-- REQUIRED ACTION --
Repeat verbatim, and only, the lines of the data below, beginning at the line that contains "ATOM 51 O O" and stopping after the line that contains "ATOM 56 C C".
──────── PROVIDED RECORDS ────────
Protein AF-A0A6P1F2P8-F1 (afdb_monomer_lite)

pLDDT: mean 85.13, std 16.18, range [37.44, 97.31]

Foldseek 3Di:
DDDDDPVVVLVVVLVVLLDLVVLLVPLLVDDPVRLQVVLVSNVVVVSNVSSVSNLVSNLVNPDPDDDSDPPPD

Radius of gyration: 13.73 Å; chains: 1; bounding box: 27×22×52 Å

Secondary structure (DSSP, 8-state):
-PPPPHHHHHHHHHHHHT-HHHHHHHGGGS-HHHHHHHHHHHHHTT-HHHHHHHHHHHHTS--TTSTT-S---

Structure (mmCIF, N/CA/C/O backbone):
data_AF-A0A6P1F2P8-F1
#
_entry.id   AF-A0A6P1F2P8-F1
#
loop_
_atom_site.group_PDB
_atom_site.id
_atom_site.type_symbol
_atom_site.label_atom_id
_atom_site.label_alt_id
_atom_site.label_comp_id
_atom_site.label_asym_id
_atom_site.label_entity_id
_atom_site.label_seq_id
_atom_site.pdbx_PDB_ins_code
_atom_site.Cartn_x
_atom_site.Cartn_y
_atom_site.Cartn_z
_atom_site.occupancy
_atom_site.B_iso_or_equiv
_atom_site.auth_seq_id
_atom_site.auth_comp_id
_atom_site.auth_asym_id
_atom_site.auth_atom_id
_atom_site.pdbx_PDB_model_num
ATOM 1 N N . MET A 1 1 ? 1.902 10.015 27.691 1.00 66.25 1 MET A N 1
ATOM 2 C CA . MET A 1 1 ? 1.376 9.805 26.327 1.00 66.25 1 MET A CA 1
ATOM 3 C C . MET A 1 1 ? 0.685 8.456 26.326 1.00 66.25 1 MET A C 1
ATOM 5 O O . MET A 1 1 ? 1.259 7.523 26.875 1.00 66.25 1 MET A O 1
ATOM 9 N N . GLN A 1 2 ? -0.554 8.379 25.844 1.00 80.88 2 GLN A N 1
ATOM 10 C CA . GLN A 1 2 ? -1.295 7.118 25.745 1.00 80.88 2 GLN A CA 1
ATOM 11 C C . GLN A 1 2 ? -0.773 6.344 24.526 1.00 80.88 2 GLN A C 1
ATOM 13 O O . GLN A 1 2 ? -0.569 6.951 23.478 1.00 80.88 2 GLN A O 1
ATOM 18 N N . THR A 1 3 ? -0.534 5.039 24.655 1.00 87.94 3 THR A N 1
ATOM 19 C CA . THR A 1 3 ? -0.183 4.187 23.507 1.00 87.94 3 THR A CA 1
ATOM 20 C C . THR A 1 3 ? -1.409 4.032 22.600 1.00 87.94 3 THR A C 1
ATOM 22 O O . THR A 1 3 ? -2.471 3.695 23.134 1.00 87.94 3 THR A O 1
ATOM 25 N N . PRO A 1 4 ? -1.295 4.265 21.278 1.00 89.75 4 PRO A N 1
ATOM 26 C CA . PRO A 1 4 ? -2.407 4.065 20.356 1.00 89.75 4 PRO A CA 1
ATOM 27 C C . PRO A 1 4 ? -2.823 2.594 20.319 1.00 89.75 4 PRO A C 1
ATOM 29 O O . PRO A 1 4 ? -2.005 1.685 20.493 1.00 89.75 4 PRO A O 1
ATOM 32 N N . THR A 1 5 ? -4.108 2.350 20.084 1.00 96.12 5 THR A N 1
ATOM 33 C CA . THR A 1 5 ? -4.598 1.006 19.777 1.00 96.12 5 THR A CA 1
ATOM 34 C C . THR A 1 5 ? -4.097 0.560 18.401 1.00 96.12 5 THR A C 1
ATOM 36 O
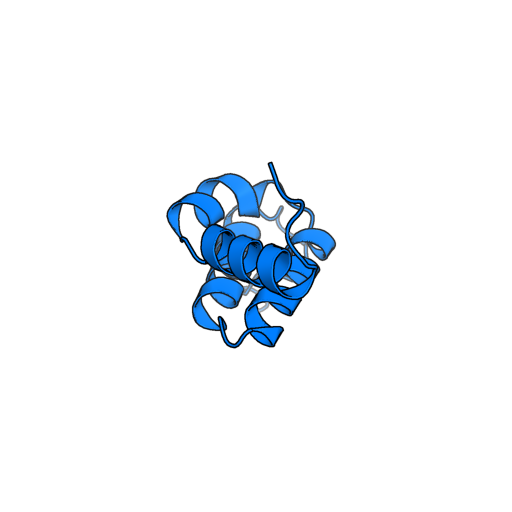 O . THR A 1 5 ? -3.725 1.379 17.562 1.00 96.12 5 THR A O 1
ATOM 39 N N . LEU A 1 6 ? -4.098 -0.751 18.140 1.00 94.00 6 LEU A N 1
ATOM 40 C CA . LEU A 1 6 ? -3.657 -1.285 16.847 1.00 94.00 6 LEU A CA 1
ATOM 41 C C . LEU A 1 6 ? -4.409 -0.661 15.648 1.00 94.00 6 LEU A C 1
ATOM 43 O O . LEU A 1 6 ? -3.738 -0.262 14.700 1.00 94.00 6 LEU A O 1
ATOM 47 N N . PRO A 1 7 ? -5.752 -0.513 15.661 1.00 93.69 7 PRO A N 1
ATOM 48 C CA . PRO A 1 7 ? -6.462 0.124 14.551 1.00 93.69 7 PRO A CA 1
ATOM 49 C C . PRO A 1 7 ? -6.085 1.594 14.346 1.00 93.69 7 PRO A C 1
ATOM 51 O O . PRO A 1 7 ? -5.979 2.032 13.206 1.00 93.69 7 PRO A O 1
ATOM 54 N N . GLU A 1 8 ? -5.859 2.347 15.427 1.00 94.31 8 GLU A N 1
ATOM 55 C CA . GLU A 1 8 ? -5.437 3.752 15.349 1.00 94.31 8 GLU A CA 1
ATOM 56 C C . GLU A 1 8 ? -4.036 3.870 14.746 1.00 94.31 8 GLU A C 1
ATOM 58 O O . GLU A 1 8 ? -3.834 4.646 13.816 1.00 94.31 8 GLU A O 1
ATOM 63 N N . ALA A 1 9 ? -3.097 3.042 15.211 1.00 95.50 9 ALA A N 1
ATOM 64 C CA . ALA A 1 9 ? -1.737 3.013 14.684 1.00 95.50 9 ALA A CA 1
ATOM 65 C C . ALA A 1 9 ? -1.702 2.598 13.203 1.00 95.50 9 ALA A C 1
ATOM 67 O O . ALA A 1 9 ? -0.961 3.183 12.418 1.00 95.50 9 ALA A O 1
ATOM 68 N N . LEU A 1 10 ? -2.521 1.620 12.797 1.00 95.12 10 LEU A N 1
ATOM 69 C CA . LEU A 1 10 ? -2.627 1.214 11.392 1.00 95.12 10 LEU A CA 1
ATOM 70 C C . LEU A 1 10 ? -3.261 2.303 10.523 1.00 95.12 10 LEU A C 1
ATOM 72 O O . LEU A 1 10 ? -2.791 2.538 9.414 1.00 95.12 10 LEU A O 1
ATOM 76 N N . ALA A 1 11 ? -4.300 2.981 11.013 1.00 93.94 11 ALA A N 1
ATOM 77 C CA . ALA A 1 11 ? -4.927 4.079 10.284 1.00 93.94 11 ALA A CA 1
ATOM 78 C C . ALA A 1 11 ? -3.955 5.251 10.081 1.00 93.94 11 ALA A C 1
ATOM 80 O O . ALA A 1 11 ? -3.890 5.810 8.987 1.00 93.94 11 ALA A O 1
ATOM 81 N N . GLU A 1 12 ? -3.173 5.593 11.107 1.00 94.81 12 GLU A N 1
ATOM 82 C CA . GLU A 1 12 ? -2.120 6.606 11.013 1.00 94.81 12 GLU A CA 1
ATOM 83 C C . GLU A 1 12 ? -1.025 6.179 10.031 1.00 94.81 12 GLU A C 1
ATOM 85 O O . GLU A 1 12 ? -0.677 6.949 9.137 1.00 94.81 12 GLU A O 1
ATOM 90 N N . PHE A 1 13 ? -0.544 4.935 10.131 1.00 94.81 13 PHE A N 1
ATOM 91 C CA . PHE A 1 13 ? 0.444 4.384 9.205 1.00 94.81 13 PHE A CA 1
ATOM 92 C C . PHE A 1 13 ? -0.041 4.483 7.754 1.00 94.81 13 PHE A C 1
ATOM 94 O O . PHE A 1 13 ? 0.629 5.073 6.912 1.00 94.81 13 PHE A O 1
ATOM 101 N N . VAL A 1 14 ? -1.246 3.989 7.462 1.00 95.00 14 VAL A N 1
ATOM 102 C CA . VAL A 1 14 ? -1.842 4.074 6.121 1.00 95.00 14 VAL A CA 1
ATOM 103 C C . VAL A 1 14 ? -1.980 5.523 5.669 1.00 95.00 14 VAL A C 1
ATOM 105 O O . VAL A 1 14 ? -1.691 5.829 4.514 1.00 95.00 14 VAL A O 1
ATOM 108 N N . SER A 1 15 ? -2.386 6.431 6.560 1.00 93.69 15 SER A N 1
ATOM 109 C CA . SER A 1 15 ? -2.494 7.853 6.237 1.00 93.69 15 SER A CA 1
ATOM 110 C C . SER A 1 15 ? -1.144 8.446 5.835 1.00 93.69 15 SER A C 1
ATOM 112 O O . SER A 1 15 ? -1.072 9.140 4.827 1.00 93.69 15 SER A O 1
ATOM 114 N N . VAL A 1 16 ? -0.075 8.174 6.586 1.00 94.00 16 VAL A N 1
ATOM 115 C CA . VAL A 1 16 ? 1.276 8.682 6.294 1.00 94.00 16 VAL A CA 1
ATOM 116 C C . VAL A 1 16 ? 1.789 8.116 4.974 1.00 94.00 16 VAL A C 1
ATOM 118 O O . VAL A 1 16 ? 2.208 8.878 4.105 1.00 94.00 16 VAL A O 1
ATOM 121 N N . PHE A 1 17 ? 1.669 6.805 4.779 1.00 94.38 17 PHE A N 1
ATOM 122 C CA . PHE A 1 17 ? 2.157 6.120 3.584 1.00 94.38 17 PHE A CA 1
ATOM 123 C C . PHE A 1 17 ? 1.250 6.298 2.356 1.00 94.38 17 PHE A C 1
ATOM 125 O O . PHE A 1 17 ? 1.589 5.820 1.284 1.00 94.38 17 PHE A O 1
ATOM 132 N N . SER A 1 18 ? 0.134 7.024 2.453 1.00 91.31 18 SER A N 1
ATOM 133 C CA . SER A 1 18 ? -0.669 7.392 1.276 1.00 91.31 18 SER A CA 1
ATOM 134 C C . SER A 1 18 ? -0.147 8.635 0.532 1.00 91.31 18 SER A C 1
ATOM 136 O O . SER A 1 18 ? -0.737 9.026 -0.472 1.00 91.31 18 SER A O 1
ATOM 138 N N . HIS A 1 19 ? 0.920 9.288 1.010 1.00 86.06 19 HIS A N 1
ATOM 139 C CA . HIS A 1 19 ? 1.461 10.510 0.400 1.00 86.06 19 HIS A CA 1
ATOM 140 C C . HIS A 1 19 ? 2.518 10.199 -0.663 1.00 86.06 19 HIS A C 1
ATOM 142 O O . HIS A 1 19 ? 3.510 9.529 -0.382 1.00 86.06 19 HIS A O 1
ATOM 148 N N . GLY A 1 20 ? 2.339 10.747 -1.867 1.00 79.06 20 GLY A N 1
ATOM 149 C CA . GLY A 1 20 ? 3.186 10.407 -3.011 1.00 79.06 20 GLY A CA 1
ATOM 150 C C . GLY A 1 20 ? 4.633 10.891 -2.950 1.00 79.06 20 GLY A C 1
ATOM 151 O O . GLY A 1 20 ? 5.510 10.208 -3.465 1.00 79.06 20 GLY A O 1
ATOM 152 N N . GLU A 1 21 ? 4.915 12.002 -2.263 1.00 83.19 21 GLU A N 1
ATOM 153 C CA . GLU A 1 21 ? 6.297 12.489 -2.098 1.00 83.19 21 GLU A CA 1
ATOM 154 C C . GLU A 1 21 ? 7.168 11.480 -1.333 1.00 83.19 21 GLU A C 1
ATOM 156 O O . GLU A 1 21 ? 8.326 11.269 -1.677 1.00 83.19 21 GLU A O 1
ATOM 161 N N . LEU A 1 22 ? 6.594 10.791 -0.340 1.00 87.62 22 LEU A N 1
ATOM 162 C CA . LEU A 1 22 ? 7.300 9.758 0.418 1.00 87.62 22 LEU A CA 1
ATOM 163 C C . LEU A 1 22 ? 7.575 8.509 -0.431 1.00 87.62 22 LEU A C 1
ATOM 165 O O . LEU A 1 22 ? 8.622 7.880 -0.273 1.00 87.62 22 LEU A O 1
ATOM 169 N N . ALA A 1 23 ? 6.635 8.146 -1.309 1.00 89.12 23 ALA A N 1
ATOM 170 C CA . ALA A 1 23 ? 6.759 6.976 -2.171 1.00 89.12 23 ALA A CA 1
ATOM 171 C C . ALA A 1 23 ? 7.931 7.130 -3.152 1.00 89.12 23 ALA A C 1
ATOM 173 O O . ALA A 1 23 ? 8.746 6.220 -3.248 1.00 89.12 23 ALA A O 1
ATOM 174 N N . ASN A 1 24 ? 8.083 8.294 -3.789 1.00 87.12 24 ASN A N 1
ATOM 175 C CA . ASN A 1 24 ? 9.174 8.546 -4.738 1.00 87.12 24 ASN A CA 1
ATOM 176 C C . ASN
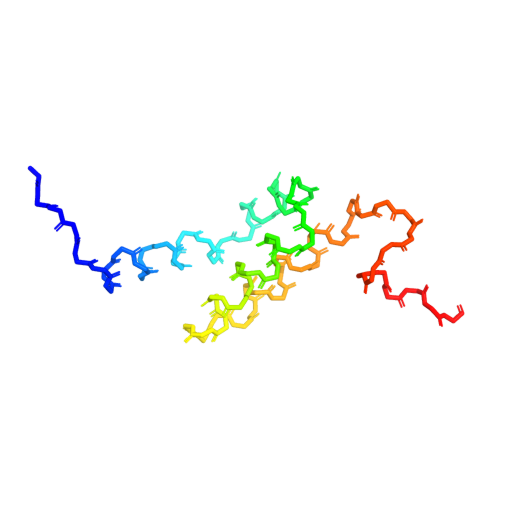 A 1 24 ? 10.574 8.385 -4.104 1.00 87.12 24 ASN A C 1
ATOM 178 O O . ASN A 1 24 ? 11.467 7.792 -4.702 1.00 87.12 24 ASN A O 1
ATOM 182 N N . ASP A 1 25 ? 10.757 8.848 -2.863 1.00 88.81 25 ASP A N 1
AT
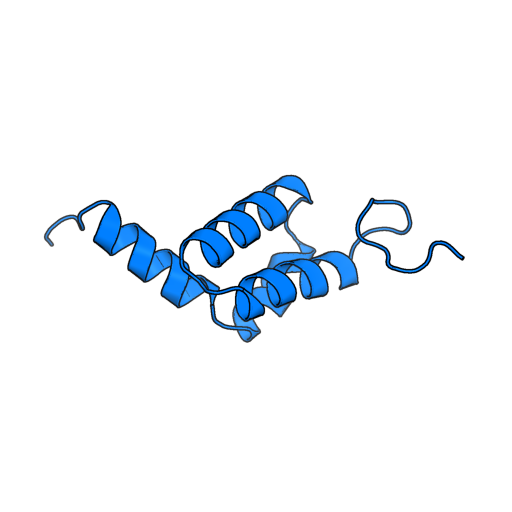OM 183 C CA . ASP A 1 25 ? 12.057 8.804 -2.180 1.00 88.81 25 ASP A CA 1
ATOM 184 C C . ASP A 1 25 ? 12.412 7.428 -1.591 1.00 88.81 25 ASP A C 1
ATOM 186 O O . ASP A 1 25 ? 13.597 7.101 -1.419 1.00 88.81 25 ASP A O 1
ATOM 190 N N . LEU A 1 26 ? 11.402 6.657 -1.174 1.00 91.31 26 LEU A N 1
ATOM 191 C CA . LEU A 1 26 ? 11.602 5.424 -0.409 1.00 91.31 26 LEU A CA 1
ATOM 192 C C . LEU A 1 26 ? 11.321 4.155 -1.195 1.00 91.31 26 LEU A C 1
ATOM 194 O O . LEU A 1 26 ? 12.023 3.173 -0.960 1.00 91.31 26 LEU A O 1
ATOM 198 N N . ALA A 1 27 ? 10.339 4.152 -2.095 1.00 91.50 27 ALA A N 1
ATOM 199 C CA . ALA A 1 27 ? 9.959 2.954 -2.831 1.00 91.50 27 ALA A CA 1
ATOM 200 C C . ALA A 1 27 ? 11.149 2.326 -3.584 1.00 91.50 27 ALA A C 1
ATOM 202 O O . ALA A 1 27 ? 11.347 1.125 -3.413 1.00 91.50 27 ALA A O 1
ATOM 203 N N . PRO A 1 28 ? 12.032 3.089 -4.265 1.00 90.69 28 PRO A N 1
ATOM 204 C CA . PRO A 1 28 ? 13.250 2.550 -4.890 1.00 90.69 28 PRO A CA 1
ATOM 205 C C . PRO A 1 28 ? 14.190 1.773 -3.957 1.00 90.69 28 PRO A C 1
ATOM 207 O O . PRO A 1 28 ? 14.959 0.927 -4.392 1.00 90.69 28 PRO A O 1
ATOM 210 N N . ARG A 1 29 ? 14.165 2.070 -2.652 1.00 90.44 29 ARG A N 1
ATOM 211 C CA . ARG A 1 29 ? 15.085 1.476 -1.668 1.00 90.44 29 ARG A CA 1
ATOM 212 C C . ARG A 1 29 ? 14.531 0.237 -0.978 1.00 90.44 29 ARG A C 1
ATOM 214 O O . ARG A 1 29 ? 15.253 -0.384 -0.198 1.00 90.44 29 ARG A O 1
ATOM 221 N N . LEU A 1 30 ? 13.254 -0.064 -1.185 1.00 90.81 30 LEU A N 1
ATOM 222 C CA . LEU A 1 30 ? 12.625 -1.260 -0.644 1.00 90.81 30 LEU A CA 1
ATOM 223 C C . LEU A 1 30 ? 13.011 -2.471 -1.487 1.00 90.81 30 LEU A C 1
────────
-- TASK OUTPUT --
ATOM 51 O O . PRO A 1 7 ? -5.979 2.032 13.206 1.00 93.69 7 PRO A O 1
ATOM 54 N N . GLU A 1 8 ? -5.859 2.347 15.427 1.00 94.31 8 GLU A N 1
ATOM 55 C CA . GLU A 1 8 ? -5.437 3.752 15.349 1.00 94.31 8 GLU A CA 1
ATOM 56 C C . GLU A 1 8 ? -4.036 3.870 14.746 1.00 94.31 8 GLU A C 1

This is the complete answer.